Sunday, August 17, 2014

Will keeping your child's baby teeth save their life one day?

When Kyran Bracken’s six-year-old son, Charlie, loses his first milk tooth, the tooth fairy won’t be getting a look in. Instead, the moment it comes out the tooth will be packaged up and sent to a lab in Cheshire for use in a future health emergency.
‘None of us knows what is round the corner medically for our children, but as a parent, I want to do the best I can to protect their health,’ explains Kyran.

Stem cells are already being used to treat leukaemia and other types of cancers and blood disorders. The hope is they will soon help treat nerve damage, repair cartilage and even cardiac tissue following heart attacks.

The cutting-edge discovery about tooth stem cells was made by chance in 2003 by Dr Songtao Shi, an American stem cell scientist and former paediatric dentist.

His six-year-old daughter decided she wanted him, rather than her mother, to pull out a wobbly tooth. When he glanced at the tooth, he noticed that the pulp - the soft tissue inside it - was still living.

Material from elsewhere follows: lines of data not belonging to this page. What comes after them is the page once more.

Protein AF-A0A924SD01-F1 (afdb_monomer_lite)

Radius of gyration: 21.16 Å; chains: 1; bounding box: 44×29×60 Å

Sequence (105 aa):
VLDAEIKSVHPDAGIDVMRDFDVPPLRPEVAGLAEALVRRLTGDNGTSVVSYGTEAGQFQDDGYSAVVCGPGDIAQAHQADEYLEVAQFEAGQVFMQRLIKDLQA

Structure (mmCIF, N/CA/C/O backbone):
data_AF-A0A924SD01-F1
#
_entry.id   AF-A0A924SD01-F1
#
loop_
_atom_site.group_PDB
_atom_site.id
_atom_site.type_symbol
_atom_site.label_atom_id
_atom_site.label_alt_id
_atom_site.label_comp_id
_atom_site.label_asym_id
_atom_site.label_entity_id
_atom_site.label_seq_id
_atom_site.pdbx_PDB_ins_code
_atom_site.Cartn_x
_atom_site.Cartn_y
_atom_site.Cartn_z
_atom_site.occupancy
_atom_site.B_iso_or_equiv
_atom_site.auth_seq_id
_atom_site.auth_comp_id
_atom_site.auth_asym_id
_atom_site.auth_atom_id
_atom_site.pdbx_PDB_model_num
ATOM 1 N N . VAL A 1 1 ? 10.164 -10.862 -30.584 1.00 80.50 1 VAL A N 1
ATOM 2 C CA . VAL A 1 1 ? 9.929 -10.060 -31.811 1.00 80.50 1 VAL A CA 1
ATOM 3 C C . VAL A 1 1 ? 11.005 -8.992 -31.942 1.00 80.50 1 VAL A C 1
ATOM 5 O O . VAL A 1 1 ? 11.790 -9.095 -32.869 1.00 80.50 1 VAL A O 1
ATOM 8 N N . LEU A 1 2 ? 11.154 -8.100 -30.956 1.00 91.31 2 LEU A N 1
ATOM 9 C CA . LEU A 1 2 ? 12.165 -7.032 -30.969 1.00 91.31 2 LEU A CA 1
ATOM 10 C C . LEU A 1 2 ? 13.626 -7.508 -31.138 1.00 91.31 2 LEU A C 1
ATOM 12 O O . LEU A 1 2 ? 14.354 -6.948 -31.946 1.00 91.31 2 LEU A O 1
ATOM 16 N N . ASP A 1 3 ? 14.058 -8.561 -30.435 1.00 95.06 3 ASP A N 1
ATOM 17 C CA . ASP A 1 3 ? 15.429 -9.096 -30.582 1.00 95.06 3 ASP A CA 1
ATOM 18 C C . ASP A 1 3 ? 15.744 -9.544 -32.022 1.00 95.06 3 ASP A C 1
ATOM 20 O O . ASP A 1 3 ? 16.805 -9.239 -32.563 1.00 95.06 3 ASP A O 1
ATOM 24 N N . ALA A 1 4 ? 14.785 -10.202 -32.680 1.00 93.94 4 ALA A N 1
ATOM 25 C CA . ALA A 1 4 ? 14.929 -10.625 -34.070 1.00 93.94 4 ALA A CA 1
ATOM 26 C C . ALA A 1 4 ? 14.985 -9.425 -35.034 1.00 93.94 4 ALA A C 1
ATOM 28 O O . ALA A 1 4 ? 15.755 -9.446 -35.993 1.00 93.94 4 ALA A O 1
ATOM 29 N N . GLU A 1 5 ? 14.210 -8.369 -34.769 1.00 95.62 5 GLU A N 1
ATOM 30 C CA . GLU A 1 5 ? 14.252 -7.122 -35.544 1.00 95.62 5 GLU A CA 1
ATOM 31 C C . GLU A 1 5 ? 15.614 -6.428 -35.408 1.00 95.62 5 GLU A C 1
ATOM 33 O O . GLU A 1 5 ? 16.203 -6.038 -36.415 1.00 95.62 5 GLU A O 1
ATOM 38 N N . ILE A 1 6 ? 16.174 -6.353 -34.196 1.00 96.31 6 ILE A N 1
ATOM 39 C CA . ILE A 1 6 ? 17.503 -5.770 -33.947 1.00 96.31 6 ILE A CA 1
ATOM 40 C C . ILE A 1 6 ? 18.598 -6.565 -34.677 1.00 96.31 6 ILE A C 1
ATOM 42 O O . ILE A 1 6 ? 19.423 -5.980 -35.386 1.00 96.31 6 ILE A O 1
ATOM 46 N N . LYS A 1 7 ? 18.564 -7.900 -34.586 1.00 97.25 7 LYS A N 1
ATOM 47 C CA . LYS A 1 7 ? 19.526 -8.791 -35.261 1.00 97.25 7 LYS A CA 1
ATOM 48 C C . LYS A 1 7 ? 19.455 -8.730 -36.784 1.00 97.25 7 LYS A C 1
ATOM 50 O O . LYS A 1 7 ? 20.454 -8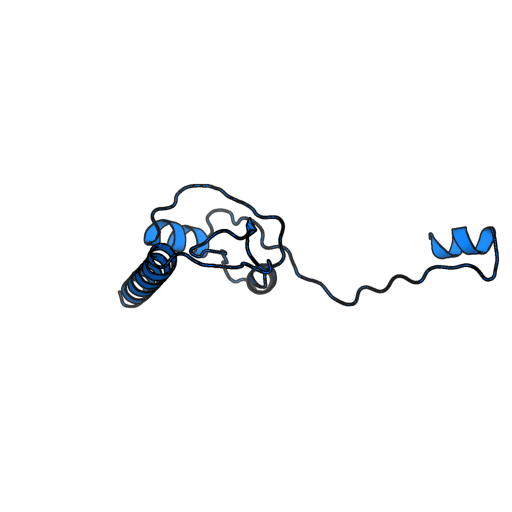.989 -37.450 1.00 97.25 7 LYS A O 1
ATOM 55 N N . SER A 1 8 ? 18.298 -8.363 -37.342 1.00 96.81 8 SER A N 1
ATOM 56 C CA . SER A 1 8 ? 18.142 -8.167 -38.790 1.00 96.81 8 SER A CA 1
ATOM 57 C C . SER A 1 8 ? 18.919 -6.955 -39.323 1.00 96.81 8 SER A C 1
ATOM 59 O O . SER A 1 8 ? 19.289 -6.941 -40.495 1.00 96.81 8 SER A O 1
ATOM 61 N N . VAL A 1 9 ? 19.204 -5.966 -38.464 1.00 97.31 9 VAL A N 1
ATOM 62 C CA . VAL A 1 9 ? 20.026 -4.790 -38.794 1.00 97.31 9 VAL A CA 1
ATOM 63 C C . VAL A 1 9 ? 21.508 -5.069 -38.540 1.00 97.31 9 VAL A C 1
ATOM 65 O O . VAL A 1 9 ? 22.341 -4.736 -39.382 1.00 97.31 9 VAL A O 1
ATOM 68 N N . HIS A 1 10 ? 21.848 -5.685 -37.401 1.00 97.06 10 HIS A N 1
ATOM 69 C CA . HIS A 1 10 ? 23.217 -6.104 -37.091 1.00 97.06 10 HIS A CA 1
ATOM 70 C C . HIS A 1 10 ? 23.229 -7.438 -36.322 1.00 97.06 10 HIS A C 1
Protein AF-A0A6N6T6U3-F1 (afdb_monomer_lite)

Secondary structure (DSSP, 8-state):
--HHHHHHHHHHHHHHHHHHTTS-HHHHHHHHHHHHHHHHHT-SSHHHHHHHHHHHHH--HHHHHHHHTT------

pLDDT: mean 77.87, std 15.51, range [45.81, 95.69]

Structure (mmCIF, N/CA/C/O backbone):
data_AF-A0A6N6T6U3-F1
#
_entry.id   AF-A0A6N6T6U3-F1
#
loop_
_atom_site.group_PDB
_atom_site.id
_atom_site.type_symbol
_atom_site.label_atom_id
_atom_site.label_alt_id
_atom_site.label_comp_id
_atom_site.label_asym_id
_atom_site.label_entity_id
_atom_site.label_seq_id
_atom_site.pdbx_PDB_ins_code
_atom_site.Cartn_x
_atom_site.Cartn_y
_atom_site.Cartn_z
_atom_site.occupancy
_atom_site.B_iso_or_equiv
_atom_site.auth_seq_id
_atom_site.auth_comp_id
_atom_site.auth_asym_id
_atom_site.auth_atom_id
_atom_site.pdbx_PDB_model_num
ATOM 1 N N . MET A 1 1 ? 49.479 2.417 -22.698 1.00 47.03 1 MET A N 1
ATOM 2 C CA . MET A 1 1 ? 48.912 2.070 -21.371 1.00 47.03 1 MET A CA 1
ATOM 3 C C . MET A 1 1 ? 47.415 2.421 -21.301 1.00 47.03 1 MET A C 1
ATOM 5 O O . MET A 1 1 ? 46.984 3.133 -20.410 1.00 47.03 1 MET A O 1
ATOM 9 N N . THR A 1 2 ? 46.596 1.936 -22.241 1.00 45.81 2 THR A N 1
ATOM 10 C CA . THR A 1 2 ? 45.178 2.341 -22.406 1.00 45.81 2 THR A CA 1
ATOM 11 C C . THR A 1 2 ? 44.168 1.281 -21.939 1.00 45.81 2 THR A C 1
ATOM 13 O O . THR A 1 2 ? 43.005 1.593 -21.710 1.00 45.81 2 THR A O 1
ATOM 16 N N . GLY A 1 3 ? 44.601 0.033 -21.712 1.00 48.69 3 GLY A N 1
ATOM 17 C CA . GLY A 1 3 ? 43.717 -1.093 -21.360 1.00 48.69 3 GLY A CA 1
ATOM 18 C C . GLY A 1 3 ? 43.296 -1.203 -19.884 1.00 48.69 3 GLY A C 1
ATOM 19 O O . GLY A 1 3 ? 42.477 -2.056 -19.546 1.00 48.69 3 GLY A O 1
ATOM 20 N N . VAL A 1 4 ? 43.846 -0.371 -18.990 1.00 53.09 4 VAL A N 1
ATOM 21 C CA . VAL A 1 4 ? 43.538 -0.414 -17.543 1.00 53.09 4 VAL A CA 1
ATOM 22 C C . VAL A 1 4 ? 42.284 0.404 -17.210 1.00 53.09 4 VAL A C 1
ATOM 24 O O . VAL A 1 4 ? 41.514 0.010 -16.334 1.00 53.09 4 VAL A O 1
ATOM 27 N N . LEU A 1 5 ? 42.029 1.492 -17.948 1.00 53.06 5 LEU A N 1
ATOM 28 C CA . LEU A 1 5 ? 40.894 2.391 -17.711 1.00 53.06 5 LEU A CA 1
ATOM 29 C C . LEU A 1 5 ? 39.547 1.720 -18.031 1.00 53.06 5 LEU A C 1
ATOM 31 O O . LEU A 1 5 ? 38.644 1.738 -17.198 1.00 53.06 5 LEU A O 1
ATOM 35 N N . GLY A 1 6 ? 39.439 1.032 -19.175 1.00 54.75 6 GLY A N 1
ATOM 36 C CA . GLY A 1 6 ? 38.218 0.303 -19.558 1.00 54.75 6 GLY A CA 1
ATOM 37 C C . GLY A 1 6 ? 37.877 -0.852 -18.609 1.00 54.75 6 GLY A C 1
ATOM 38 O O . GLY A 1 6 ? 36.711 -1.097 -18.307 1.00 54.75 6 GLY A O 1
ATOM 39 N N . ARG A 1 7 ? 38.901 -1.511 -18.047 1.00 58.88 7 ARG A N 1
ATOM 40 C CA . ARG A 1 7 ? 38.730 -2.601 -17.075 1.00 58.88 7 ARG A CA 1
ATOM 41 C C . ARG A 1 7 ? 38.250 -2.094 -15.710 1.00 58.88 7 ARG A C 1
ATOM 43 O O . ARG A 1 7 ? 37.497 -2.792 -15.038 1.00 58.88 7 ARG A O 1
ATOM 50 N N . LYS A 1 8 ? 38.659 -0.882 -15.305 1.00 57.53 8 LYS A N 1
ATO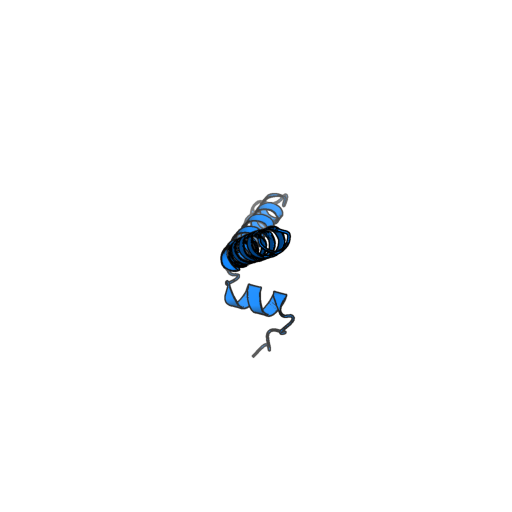M 51 C CA . LYS A 1 8 ? 38.170 -0.226 -14.081 1.00 57.53 8 LYS A CA 1
ATOM 52 C C . LYS A 1 8 ? 36.736 0.277 -14.243 1.00 57.53 8 LYS A C 1
ATOM 54 O O . LYS A 1 8 ? 35.931 -0.007 -13.365 1.00 57.53 8 LYS A O 1
ATOM 59 N N . LEU A 1 9 ? 36.402 0.930 -15.362 1.00 61.91 9 LEU A N 1
ATOM 60 C CA . LEU A 1 9 ? 35.029 1.379 -15.631 1.00 61.91 9 LEU A CA 1
ATOM 61 C C . LEU A 1 9 ? 34.039 0.211 -15.686 1.00 61.91 9 LEU A C 1
ATOM 63 O O . LEU A 1 9 ? 32.998 0.280 -15.041 1.00 61.91 9 LEU A O 1
ATOM 67 N N . GLY A 1 10 ? 34.380 -0.877 -16.384 1.00 64.56 10 GLY A N 1
ATOM 68 C CA . GLY A 1 10 ? 33.519 -2.061 -16.453 1.00 64.56 10 GLY A CA 1
ATOM 69 C C . GLY A 1 10 ? 33.266 -2.687 -15.080 1.00 64.56 10 GLY A C 1
ATOM 70 O O . GLY A 1 10 ? 32.142 -3.072 -14.775 1.00 64.56 10 GLY A O 1
ATOM 71 N N . ARG A 1 11 ? 34.283 -2.720 -14.209 1.00 68.75 11 ARG A N 1
ATOM 72 C CA . ARG A 1 11 ? 34.146 -3.258 -12.850 1.00 68.75 11 ARG A CA 1
ATOM 73 C C . ARG A 1 11 ? 33.278 -2.360 -11.967 1.00 68.75 11 ARG A C 1
ATOM 75 O O . ARG A 1 11 ? 32.435 -2.877 -11.246 1.00 68.75 11 ARG A O 1
ATOM 82 N N . THR A 1 12 ? 33.432 -1.039 -12.049 1.00 69.38 12 THR A N 1
ATOM 83 C CA . THR A 1 12 ? 32.594 -0.088 -11.298 1.00 69.38 12 THR A CA 1
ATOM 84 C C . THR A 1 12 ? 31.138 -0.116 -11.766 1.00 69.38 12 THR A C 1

As well as forming new bone cells, the stem cells were also manipulated to form nerve and blood cells.

One advantage of this new source is that extracting the stem cells is painless, because children naturally start losing their milk teeth around six or seven. Another advantage is there’s more than one opportunity to harvest baby teeth stem cells: if one tooth doesn’t yield a good supply, the next one hopefully will.